Uncovering the action of Temozolomide in brain tumor cells
Anna-Maria Barciszewska, Department of Neurosurgery and Neurotraumatology, Karol Marcinkowski University of Medical Sciences, Przybyszewskiego 49, 60-355 Poznan, Poland, Pawel Glodowicz, Institute of Bioorganic Chemistry of the Polish Academy of Sciences, Noskowskiego 12, 61-704 Poznan, Poland, Monika Piwecka, Institute of Bioorganic Chemistry of the Polish Academy of Sciences, Noskowskiego 12, 61-704 Poznan, Poland, Stanislaw Nowak, Department of Neurosurgery and Neurotraumatology, Karol Marcinkowski University of Medical Sciences, Przybyszewskiego 49, 60-355 Poznan, Poland
Malignant gliomas are most aggressive brain tumors with a dismal prognosis despite optimal treatment. The gold standard treatment of glioblastoma, the most lethal glioma subtype, includes surgery followed by the combination of radiotherapy and chemotherapy with temozolomide (TMZ). The active metabolite of TMZ methylates DNA bases in several positions, from which methylation of the O6 position of guanine is regarded as the lethal lesion. However, the effect of TMZ appears to be limited by the occurrence of chmoresistance. Therefore there’s an urgent need to adequately elucidate the mechanisms of TMZ action and the pathways by which glioma cells escape from death. We present the other possible point of TMZ action at the different, epigenetic level of the genome. We’ve showed that in addition to O6 methylation of guanines, TMZ induces methylation of cytosine at short times and then causes demethylation of DNA through reactive oxygen species (ROS) induced damage of 5-methylcytosine (m5C). The observed global hypomethylation of the genome contributes to regulation of gene expression on epigenetic level.
Aim of study
The aim of our study was to evaluate the molecular mechanism of temozolomide action, the drug of choice in glioblastoma treatment.
Material and Methods
We have treated the C6, glioblastoma and HeLa (as a control) cell lines with TMZ dissolved in DMSO with different time. DNA from cultured cells was isolated with commercially available DNA isolation kit, hydrolysed into nucleotides and separated after labelling with 32P-ATP and T4-polynucleotide kinase. Separation of 32P-labelled nucleotides was done on cellulose thin layer chromatography (TLC) plates in two dimensions. Chromatograms were then evaluated using phosphoimager and the amounts of m5C calculated as a ratio (R) of spot intensities of m5C to m5C+C+T. Thymine and cytosine were included in the formula because they are also products of damage of m5C.
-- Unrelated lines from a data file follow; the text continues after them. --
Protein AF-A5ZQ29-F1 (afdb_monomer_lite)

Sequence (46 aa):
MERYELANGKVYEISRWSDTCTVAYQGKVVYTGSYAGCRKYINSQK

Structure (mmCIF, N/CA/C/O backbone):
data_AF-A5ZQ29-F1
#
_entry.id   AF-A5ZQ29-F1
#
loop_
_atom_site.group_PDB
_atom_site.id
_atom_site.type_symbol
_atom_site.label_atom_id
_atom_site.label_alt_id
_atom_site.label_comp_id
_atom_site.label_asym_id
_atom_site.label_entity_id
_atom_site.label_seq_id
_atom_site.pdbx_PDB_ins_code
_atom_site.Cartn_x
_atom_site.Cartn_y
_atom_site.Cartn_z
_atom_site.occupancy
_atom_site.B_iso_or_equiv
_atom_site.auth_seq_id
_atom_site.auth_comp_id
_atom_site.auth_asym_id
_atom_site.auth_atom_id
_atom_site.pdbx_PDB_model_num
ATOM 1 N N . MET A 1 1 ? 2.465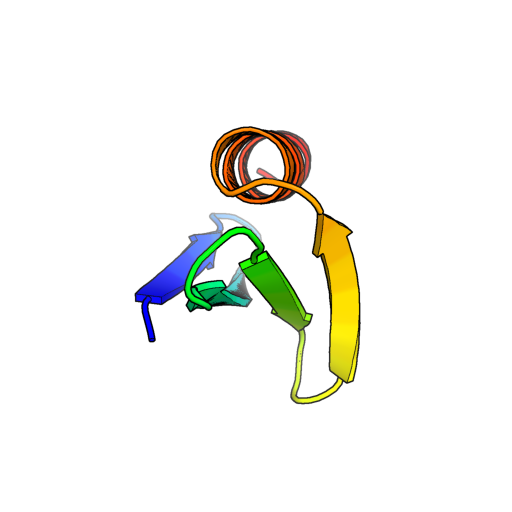 -11.830 0.048 1.00 75.94 1 MET A N 1
ATOM 2 C CA . MET A 1 1 ? 1.467 -10.749 0.178 1.00 75.94 1 MET A CA 1
ATOM 3 C C . MET A 1 1 ? 1.650 -10.137 1.558 1.00 75.94 1 MET A C 1
ATOM 5 O O . MET A 1 1 ? 1.705 -10.888 2.522 1.00 75.94 1 MET A O 1
ATOM 9 N N . GLU A 1 2 ? 1.858 -8.825 1.639 1.00 86.38 2 GLU A N 1
ATOM 10 C CA . GLU A 1 2 ? 2.080 -8.076 2.886 1.00 86.38 2 GLU A CA 1
ATOM 11 C C . GLU A 1 2 ? 0.845 -7.217 3.189 1.00 86.38 2 GLU A C 1
ATOM 13 O O . GLU A 1 2 ? 0.313 -6.588 2.276 1.00 86.38 2 GLU A O 1
ATOM 18 N N . ARG A 1 3 ? 0.394 -7.153 4.446 1.00 88.38 3 ARG A N 1
ATOM 19 C CA . ARG A 1 3 ? -0.803 -6.394 4.843 1.00 88.38 3 ARG A CA 1
ATOM 20 C C . ARG A 1 3 ? -0.419 -5.254 5.785 1.00 88.38 3 ARG A C 1
ATOM 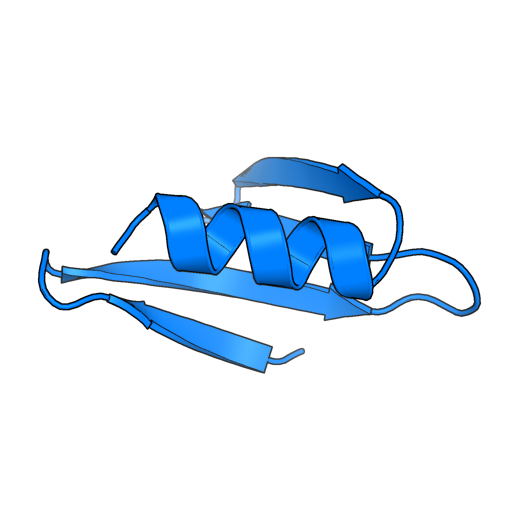22 O O . ARG A 1 3 ? 0.321 -5.465 6.740 1.00 88.38 3 ARG A O 1
ATOM 29 N N . TYR A 1 4 ? -0.908 -4.057 5.489 1.00 87.19 4 TYR A N 1
ATOM 30 C CA . TYR A 1 4 ? -0.588 -2.810 6.174 1.00 87.19 4 TYR A CA 1
ATOM 31 C C . TYR A 1 4 ? -1.875 -2.189 6.712 1.00 87.19 4 TYR A C 1
ATOM 33 O O . TYR A 1 4 ? -2.683 -1.665 5.946 1.00 87.19 4 TYR A O 1
ATOM 41 N N . GLU A 1 5 ? -2.055 -2.247 8.027 1.00 90.19 5 GLU A N 1
ATOM 42 C CA . GLU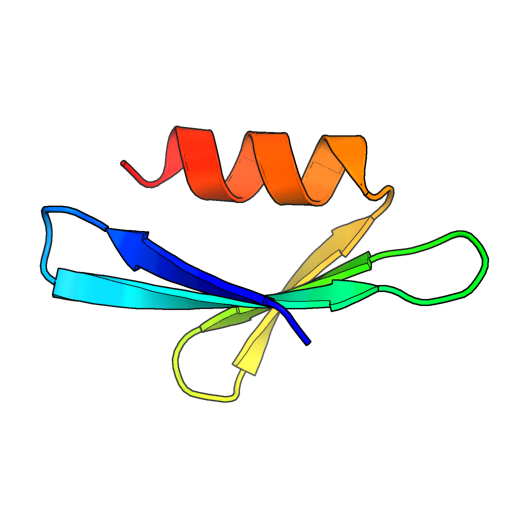 A 1 5 ? -3.119 -1.530 8.727 1.00 90.19 5 GLU A CA 1
ATOM 43 C C . GLU A 1 5 ? -2.612 -0.143 9.130 1.00 90.19 5 GLU A C 1
ATOM 45 O O . GLU A 1 5 ? -1.570 -0.004 9.775 1.00 90.19 5 GLU A O 1
ATOM 50 N N . LEU A 1 6 ? -3.306 0.894 8.670 1.00 86.06 6 LEU A N 1
ATOM 51 C CA . LEU A 1 6 ? -2.974 2.284 8.959 1.00 86.06 6 LEU A CA 1
ATOM 52 C C . LEU A 1 6 ? -3.761 2.777 10.175 1.00 86.06 6 LEU A C 1
ATOM 54 O O . LEU A 1 6 ? -4.838 2.270 10.476 1.00 86.06 6 LEU A O 1
ATOM 58 N N . ALA A 1 7 ? -3.257 3.818 10.845 1.00 82.88 7 ALA A N 1
ATOM 59 C CA . ALA A 1 7 ? -3.866 4.371 12.061 1.00 82.88 7 ALA A CA 1
ATOM 60 C C . ALA A 1 7 ? -5.309 4.879 11.860 1.00 82.88 7 ALA A C 1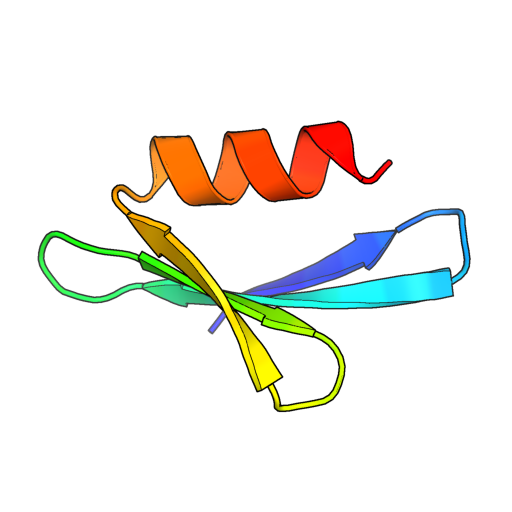
ATOM 62 O O . ALA A 1 7 ? -6.083 4.953 12.807 1.00 82.88 7 ALA A O 1
ATOM 63 N N . ASN A 1 8 ? -5.687 5.191 10.618 1.00 83.56 8 ASN A N 1
ATOM 64 C CA . ASN A 1 8 ? -7.046 5.569 10.226 1.00 83.56 8 ASN A CA 1
ATOM 65 C C . ASN A 1 8 ? -7.990 4.364 10.006 1.00 83.56 8 ASN A C 1
ATOM 67 O O . ASN A 1 8 ? -9.090 4.544 9.485 1.00 83.56 8 ASN A O 1
ATOM 71 N N . GLY A 1 9 ? -7.564 3.142 10.345 1.00 84.75 9 GLY A N 1
ATOM 72 C CA . GLY A 1 9 ? -8.334 1.907 10.177 1.00 84.75 9 GLY A CA 1
ATOM 73 C C . GLY A 1 9 ? -8.393 1.385 8.738 1.00 84.75 9 GLY A C 1
ATOM 74 O O . GLY A 1 9 ? -9.051 0.379 8.473 1.00 84.75 9 GLY A O 1
ATOM 75 N N . LYS A 1 10 ? -7.719 2.040 7.782 1.00 89.56 10 LYS A N 1
ATOM 76 C CA . LYS A 1 10 ? -7.629 1.549 6.402 1.00 89.56 10 LYS A CA 1
ATOM 77 C C . LYS A 1 10 ? -6.587 0.445 6.308 1.00 89.56 10 LYS A C 1
ATOM 79 O O . LYS A 1 10 ? -5.462 0.597 6.780 1.00 89.56 10 LYS A O 1
ATOM 84 N N . VAL A 1 11 ? -6.946 -0.632 5.618 1.00 91.25 11 VAL A N 1
ATOM 85 C CA . VAL A 1 11 ? -6.066 -1.781 5.414 1.00 91.25 11 VAL A CA 1
ATOM 86 C C . VAL A 1 11 ? -5.698 -1.895 3.942 1.00 91.25 11 VAL A C 1
ATOM 88 O O . VAL A 1 11 ? -6.570 -2.046 3.086 1.00 91.25 11 VAL A O 1
ATOM 91 N N . TYR A 1 12 ? -4.401 -1.824 3.667 1.00 92.31 12 TYR A N 1
ATOM 92 C CA . TYR A 1 12 ? -3.823 -1.964 2.337 1.00 92.31 12 TYR A CA 1
ATOM 93 C C . TYR A 1 12 ? -3.033 -3.265 2.229 1.00 92.31 12 TYR A C 1
ATOM 95 O O . TYR A 1 12 ? -2.442 -3.738 3.198 1.00 92.31 12 TYR A O 1
ATOM 103 N N . GLU A 1 13 ? -2.982 -3.831 1.034 1.00 93.69 13 GLU A N 1
ATOM 104 C CA . GLU A 1 13 ? -2.277 -5.075 0.747 1.00 93.69 13 GLU A CA 1
ATOM 105 C C . GLU A 1 13 ? -1.239 -4.829 -0.343 1.00 93.69 13 GLU A C 1
ATOM 107 O O . GLU A 1 13 ? -1.569 -4.347 -1.421 1.00 93.69 13 GLU A O 1
ATOM 112 N N . ILE A 1 14 ? 0.021 -5.167 -0.075 1.00 92.88 14 ILE A N 1
ATOM 113 C CA . ILE A 1 14 ? 1.090 -5.175 -1.069 1.00 92.88 14 ILE A CA 1
ATOM 114 C C . ILE A 1 14 ? 1.275 -6.593 -1.602 1.00 92.88 14 ILE A C 1
ATOM 116 O O . ILE A 1 14 ? 1.631 -7.528 -0.877 1.00 92.88 14 ILE A O 1
ATOM 120 N N . SER A 1 15 ? 1.097 -6.735 -2.910 1.00 92.50 15 SER A N 1
ATOM 121 C CA . SER A 1 15 ? 1.509 -7.913 -3.668 1.00 92.50 15 SER A CA 1
ATOM 122 C C . SER A 1 15 ? 2.752 -7.571 -4.470 1.00 92.50 15 SER A C 1
ATOM 124 O O . SER A 1 15 ? 2.743 -6.634 -5.264 1.00 92.50 15 SER A O 1
ATOM 126 N N . ARG A 1 16 ? 3.838 -8.305 -4.233 1.00 89.62 16 ARG A N 1
ATOM 127 C CA . ARG A 1 16 ? 5.104 -8.134 -4.945 1.00 89.62 16 ARG A CA 1
ATOM 128 C C . ARG A 1 16 ? 5.207 -9.186 -6.046 1.00 89.62 16 ARG A C 1
ATOM 130 O O . ARG A 1 16 ? 4.977 -10.364 -5.791 1.00 89.62 16 ARG A O 1
ATOM 137 N N . TRP A 1 17 ? 5.577 -8.734 -7.231 1.00 85.44 17 TRP A N 1
ATOM 138 C CA . TRP A 1 17 ? 5.883 -9.519 -8.424 1.00 85.44 17 TRP A CA 1
ATOM 139 C C . TRP A 1 17 ? 7.384 -9.380 -8.727 1.00 85.44 17 TRP A C 1
ATOM 141 O O . TRP A 1 17 ? 8.053 -8.581 -8.068 1.00 85.44 17 TRP A O 1
ATOM 151 N N . SER A 1 18 ? 7.926 -10.138 -9.691 1.00 84.25 18 SER A N 1
ATOM 152 C CA . SER A 1 18 ? 9.378 -10.187 -9.965 1.00 84.25 18 SER A CA 1
ATOM 153 C C . SER A 1 18 ? 10.042 -8.802 -9.999 1.00 84.25 18 SER A C 1
ATOM 155 O O . SER A 1 18 ? 10.970 -8.559 -9.231 1.00 84.25 18 SER A O 1
ATOM 157 N N . ASP A 1 19 ? 9.490 -7.866 -10.778 1.00 84.75 19 ASP A N 1
ATOM 158 C CA . ASP A 1 19 ? 10.035 -6.504 -10.938 1.00 84.75 19 ASP A CA 1
ATOM 159 C C . ASP A 1 19 ? 9.080 -5.396 -10.474 1.00 84.75 19 ASP A C 1
ATOM 161 O O . ASP A 1 19 ? 9.429 -4.214 -10.431 1.00 84.75 19 ASP A O 1
ATOM 165 N N . THR A 1 20 ? 7.850 -5.759 -10.120 1.00 90.94 20 THR A N 1
ATOM 166 C CA . THR A 1 20 ? 6.775 -4.805 -9.845 1.00 90.94 20 THR A CA 1
ATOM 167 C C . THR A 1 20 ? 6.056 -5.131 -8.547 1.00 90.94 20 THR A C 1
ATOM 169 O O . THR A 1 20 ? 6.298 -6.128 -7.873 1.00 90.94 20 THR A O 1
ATOM 172 N N . CYS A 1 21 ? 5.184 -4.233 -8.138 1.00 94.06 21 CYS A N 1
ATOM 173 C CA . CYS A 1 21 ? 4.380 -4.348 -6.952 1.00 94.06 21 CYS A CA 1
ATOM 174 C C . CYS A 1 21 ? 3.022 -3.701 -7.204 1.00 94.06 21 CYS A C 1
ATOM 176 O O . CYS A 1 21 ? 2.908 -2.724 -7.944 1.00 94.06 21 CYS A O 1
ATOM 178 N N . THR A 1 22 ? 2.008 -4.244 -6.547 1.00 95.00 22 THR A N 1
ATOM 179 C CA . THR A 1 22 ? 0.635 -3.771 -6.574 1.00 95.00 22 THR A CA 1
ATOM 180 C C . THR A 1 22 ? 0.168 -3.501 -5.149 1.00 95.00 22 THR A C 1
ATOM 182 O O . THR A 1 22 ? 0.335 -4.353 -4.278 1.00 95.00 22 THR A O 1
ATOM 185 N N . VAL A 1 23 ? -0.433 -2.336 -4.916 1.00 94.62 23 VAL A N 1
ATOM 186 C CA . VAL A 1 23 ? -1.160 -2.001 -3.689 1.00 94.62 23 VAL A CA 1
ATOM 187 C C . VAL A 1 23 ? -2.648 -2.190 -3.952 1.00 94.62 23 VAL A C 1
ATOM 189 O O . VAL A 1 23 ? -3.200 -1.580 -4.872 1.00 94.62 23 VAL A O 1
ATOM 192 N N . ALA A 1 24 ? -3.302 -2.996 -3.127 1.00 94.62 24 ALA A N 1
ATOM 193 C CA . ALA A 1 24 ? -4.745 -3.146 -3.102 1.00 94.62 24 ALA A CA 1
ATOM 194 C C . ALA A 1 24 ? -5.344 -2.526 -1.832 1.00 94.62 24 ALA A C 1
ATOM 196 O O . ALA A 1 24 ? -4.726 -2.532 -0.770 1.00 94.62 24 ALA A O 1
ATOM 197 N N . TYR A 1 25 ? -6.552 -1.988 -1.951 1.00 92.81 25 TYR A N 1
ATOM 198 C CA . TYR A 1 25 ? -7.383 -1.495 -0.859 1.00 92.81 25 TYR A CA 1
ATOM 199 C C . TYR A 1 25 ? -8.785 -2.069 -1.040 1.00 92.81 25 TYR A C 1
ATOM 201 O O . TYR A 1 25 ? -9.378 -1.918 -2.110 1.00 92.81 25 TYR A O 1
ATOM 209 N N . GLN A 1 26 ? -9.302 -2.754 -0.017 1.00 89.94 26 GLN A N 1
ATOM 210 C CA . GLN A 1 26 ? -10.618 -3.410 -0.066 1.00 89.94 26 GLN A CA 1
ATOM 211 C C . GLN A 1 26 ? -10.799 -4.309 -1.309 1.00 89.94 26 GLN A C 1
ATOM 213 O O . GLN A 1 26 ? -11.826 -4.265 -1.985 1.00 89.94 26 GLN A O 1
ATOM 218 N N . GLY A 1 27 ? -9.768 -5.087 -1.656 1.00 87.19 27 GLY A N 1
ATOM 219 C CA . GLY A 1 27 ? -9.786 -5.990 -2.813 1.00 87.19 27 GLY A CA 1
ATOM 220 C C . GLY A 1 27 ? -9.649 -5.314 -4.186 1.00 87.19 27 GLY A C 1
ATOM 221 O O . GLY A 1 27 ? -9.666 -6.008 -5.199 1.00 87.19 27 GLY A O 1
ATOM 222 N N . LYS A 1 28 ? -9.485 -3.985 -4.256 1.00 92.81 28 LYS A N 1
ATOM 223 C CA . LYS A 1 28 ? -9.249 -3.250 -5.510 1.00 92.81 28 LYS A CA 1
ATOM 224 C C . LYS A 1 28 ? -7.818 -2.752 -5.594 1.00 92.81 28 LYS A C 1
ATOM 226 O O . LYS A 1 28 ? -7.307 -2.182 -4.637 1.00 92.81 28 LYS A O 1
ATOM 231 N N . VAL A 1 29 ? -7.192 -2.897 -6.757 1.00 93.31 29 VAL A N 1
ATOM 232 C CA . VAL A 1 29 ? -5.869 -2.321 -7.022 1.00 93.31 29 VAL A CA 1
ATOM 233 C C . VAL A 1 29 ? -5.974 -0.798 -7.104 1.00 93.31 29 VAL A C 1
ATOM 235 O O . VAL A 1 29 ? -6.723 -0.275 -7.923 1.00 93.31 29 VAL A O 1
ATOM 238 N N . VAL A 1 30 ? -5.215 -0.097 -6.262 1.00 94.56 30 VAL A N 1
ATOM 239 C CA . VAL A 1 30 ? -5.173 1.376 -6.201 1.00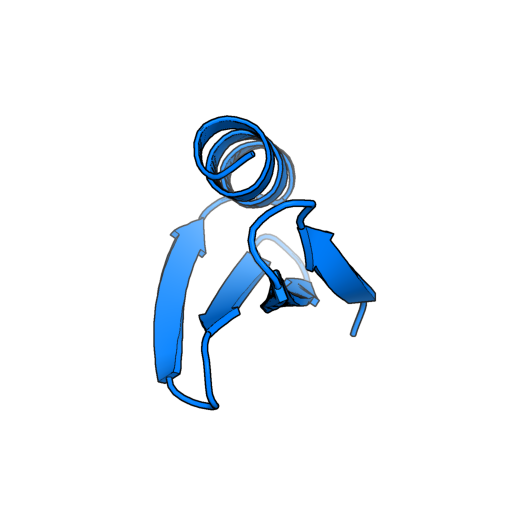 94.56 30 VAL A CA 1
ATOM 240 C C . VAL A 1 30 ? -3.845 1.956 -6.684 1.00 94.56 30 VAL A C 1
ATOM 242 O O . VAL A 1 30 ? -3.781 3.131 -7.036 1.00 94.56 30 VAL A O 1
ATOM 245 N N . TYR A 1 31 ? -2.784 1.147 -6.717 1.00 94.62 31 TYR A N 1
ATOM 246 C CA . TYR A 1 31 ? -1.474 1.558 -7.214 1.00 94.62 31 TYR A CA 1
ATOM 247 C C . TYR A 1 31 ? -0.688 0.353 -7.737 1.00 94.62 31 TYR A C 1
ATOM 249 O O . TYR A 1 31 ? -0.724 -0.716 -7.134 1.00 94.62 31 TYR A O 1
ATOM 257 N N . THR A 1 32 ? 0.073 0.543 -8.814 1.00 94.88 32 THR A N 1
ATOM 258 C CA . THR A 1 32 ? 1.026 -0.444 -9.341 1.00 94.88 32 THR A CA 1
ATOM 259 C C . THR A 1 32 ? 2.316 0.273 -9.724 1.00 94.88 32 THR A C 1
ATOM 261 O O . THR A 1 32 ? 2.274 1.343 -10.326 1.00 94.88 32 THR A O 1
ATOM 264 N N . GLY A 1 33 ? 3.468 -0.299 -9.384 1.00 94.00 33 GLY A N 1
ATOM 265 C CA . GLY A 1 33 ? 4.768 0.294 -9.686 1.00 94.00 33 GLY A CA 1
ATOM 266 C C . GLY A 1 33 ? 5.925 -0.541 -9.157 1.00 94.00 33 GLY A C 1
ATOM 267 O O . GLY A 1 33 ? 5.810 -1.753 -9.017 1.00 94.00 33 GLY A O 1
ATOM 268 N N . SER A 1 34 ? 7.050 0.096 -8.838 1.00 93.75 34 SER A N 1
ATOM 269 C CA . SER A 1 34 ? 8.158 -0.571 -8.147 1.00 93.75 34 SER A CA 1
ATOM 270 C C . SER A 1 34 ? 7.813 -0.839 -6.677 1.00 93.75 34 SER A C 1
ATOM 272 O O . SER A 1 34 ? 6.947 -0.180 -6.094 1.00 93.75 34 SER A O 1
ATOM 274 N N . TYR A 1 35 ? 8.526 -1.767 -6.033 1.00 90.00 35 TYR A N 1
ATOM 275 C CA . TYR A 1 35 ? 8.333 -2.040 -4.601 1.00 90.00 35 TYR A CA 1
ATOM 276 C C . TYR A 1 35 ? 8.537 -0.785 -3.733 1.00 90.00 35 TYR A C 1
ATOM 278 O O . TYR A 1 35 ? 7.746 -0.507 -2.831 1.00 90.00 35 TYR A O 1
ATOM 286 N N . ALA A 1 36 ? 9.549 0.027 -4.058 1.00 91.44 36 ALA A N 1
ATOM 287 C CA . ALA A 1 36 ? 9.772 1.317 -3.408 1.00 91.44 36 ALA A CA 1
ATOM 288 C C . ALA A 1 36 ? 8.588 2.282 -3.618 1.00 91.44 36 ALA A C 1
ATOM 290 O O . ALA A 1 36 ? 8.178 2.961 -2.676 1.00 91.44 36 ALA A O 1
ATOM 291 N N . GLY A 1 37 ? 8.002 2.302 -4.821 1.00 94.19 37 GLY A N 1
ATOM 292 C CA . GLY A 1 37 ? 6.814 3.094 -5.145 1.00 94.19 37 GLY A CA 1
ATOM 293 C C . GLY A 1 37 ? 5.596 2.702 -4.309 1.00 94.19 37 GLY A C 1
ATOM 294 O O . GLY A 1 37 ? 4.983 3.563 -3.684 1.00 94.19 37 GLY A O 1
ATOM 295 N N . CYS A 1 38 ? 5.299 1.404 -4.203 1.00 93.38 38 CYS A N 1
ATOM 296 C CA . CYS A 1 38 ? 4.213 0.905 -3.354 1.00 93.38 38 CYS A CA 1
ATOM 297 C C . CYS A 1 38 ? 4.390 1.297 -1.887 1.00 93.38 38 CYS A C 1
ATOM 299 O O . CYS A 1 38 ? 3.441 1.706 -1.219 1.00 93.38 38 CYS A O 1
ATOM 301 N N . ARG A 1 39 ? 5.620 1.185 -1.376 1.00 90.94 39 ARG A N 1
ATOM 302 C CA . ARG A 1 39 ? 5.911 1.506 0.021 1.00 90.94 39 ARG A CA 1
ATOM 303 C C . ARG A 1 39 ? 5.783 3.000 0.294 1.00 90.94 39 ARG A C 1
ATOM 305 O O . ARG A 1 39 ? 5.246 3.391 1.328 1.00 90.94 39 ARG A O 1
ATOM 312 N N . LYS A 1 40 ? 6.219 3.833 -0.656 1.00 93.94 40 LYS A N 1
ATOM 313 C CA . LYS A 1 40 ? 5.999 5.282 -0.622 1.00 93.94 40 LYS A CA 1
ATOM 314 C C . LYS A 1 40 ? 4.506 5.610 -0.649 1.00 93.94 40 LYS A C 1
ATOM 316 O O . LYS A 1 40 ? 4.069 6.404 0.172 1.00 93.94 40 LYS A O 1
ATOM 321 N N . TYR A 1 41 ? 3.732 4.948 -1.513 1.00 93.19 41 TYR A N 1
ATOM 322 C CA . TYR A 1 41 ? 2.284 5.130 -1.601 1.00 93.19 41 TYR A CA 1
ATOM 323 C C . TYR A 1 41 ? 1.594 4.857 -0.259 1.00 93.19 41 TYR A C 1
ATOM 325 O O . TYR A 1 41 ? 0.909 5.738 0.246 1.00 93.19 41 TYR A O 1
ATOM 333 N N . ILE A 1 42 ? 1.829 3.693 0.363 1.00 89.69 42 ILE A N 1
ATOM 334 C CA . ILE A 1 42 ? 1.230 3.358 1.669 1.00 89.69 42 ILE A CA 1
ATOM 335 C C . ILE A 1 42 ? 1.657 4.345 2.759 1.00 89.69 42 ILE A C 1
ATOM 337 O O . ILE A 1 42 ? 0.825 4.768 3.557 1.00 89.69 42 ILE A O 1
ATOM 341 N N . ASN A 1 43 ? 2.930 4.750 2.793 1.00 89.38 43 ASN A N 1
ATOM 342 C CA . ASN A 1 43 ? 3.393 5.738 3.770 1.00 89.38 43 ASN A CA 1
ATOM 343 C C . ASN A 1 43 ? 2.738 7.114 3.587 1.00 89.38 43 ASN A C 1
ATOM 345 O O . ASN A 1 43 ? 2.557 7.809 4.577 1.00 89.38 43 ASN A O 1
ATOM 349 N N . SER A 1 44 ? 2.352 7.496 2.368 1.00 90.19 44 SER A N 1
ATOM 350 C CA . SER A 1 44 ? 1.586 8.724 2.117 1.00 90.19 44 SER A CA 1
ATOM 351 C C . SER A 1 44 ? 0.103 8.626 2.505 1.00 90.19 44 SER A C 1
ATOM 353 O O . SER A 1 44 ? -0.584 9.639 2.456 1.00 90.19 44 SER A O 1
ATOM 355 N N . GLN A 1 45 ? -0.404 7.436 2.855 1.00 85.44 45 GLN A N 1
ATOM 356 C CA . GLN A 1 45 ? -1.789 7.221 3.309 1.00 85.44 45 GLN A CA 1
ATOM 357 C C . GLN A 1 45 ? -1.929 7.141 4.842 1.00 85.44 45 GLN A C 1
ATOM 359 O O . GLN A 1 45 ? -3.056 6.991 5.332 1.00 85.44 45 GLN A O 1
ATOM 364 N N . LYS A 1 46 ? -0.803 7.162 5.574 1.00 76.12 46 LYS A N 1
ATOM 365 C CA . LYS A 1 46 ? -0.757 7.235 7.042 1.00 76.12 46 LYS A CA 1
ATOM 366 C C . LYS A 1 46 ? -1.226 8.601 7.515 1.00 76.12 46 LYS A C 1
ATOM 368 O O . LYS A 1 46 ? -2.013 8.605 8.483 1.00 76.12 46 LYS A O 1
#

Secondary structure (DSSP, 8-state):
-EEEE-TTS-EEEEEE-SS-EEEEETTEEEEEE-HHHHHHHHHTT-

Organism: NCBI:txid411459

Radius of gyration: 9.63 Å; chains: 1; bounding box: 21×20×23 Å

pLDDT: mean 89.93, std 4.57, range [75.94, 95.0]

Foldseek 3Di:
DDWD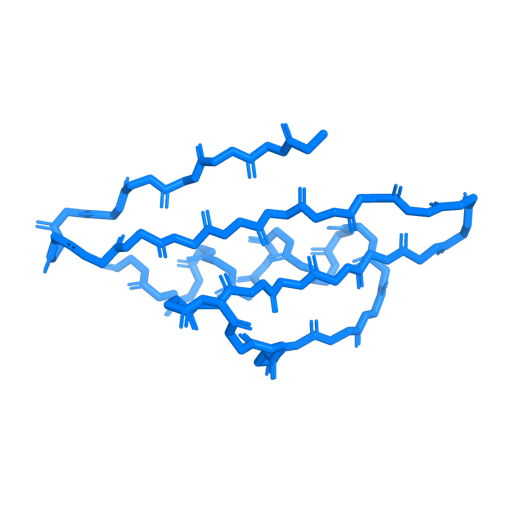QDPVRWIWDWDDDPAKIFIDTPNHTPDIGGPVVNVVVVVVVD

We’ve showed that TMZ treatment affects m5C formation in DNA. m5C amount in gliomas’ DNA increased significantly after short treatment with TMZ, whereas longer treatment caused demethylation.
The results of the study put a new light on the mechanism of action of TMZ situating it as an epigenetic modificator that acts not only as an directly destroying agent, but also indirectly by influencing the gene expression regulation.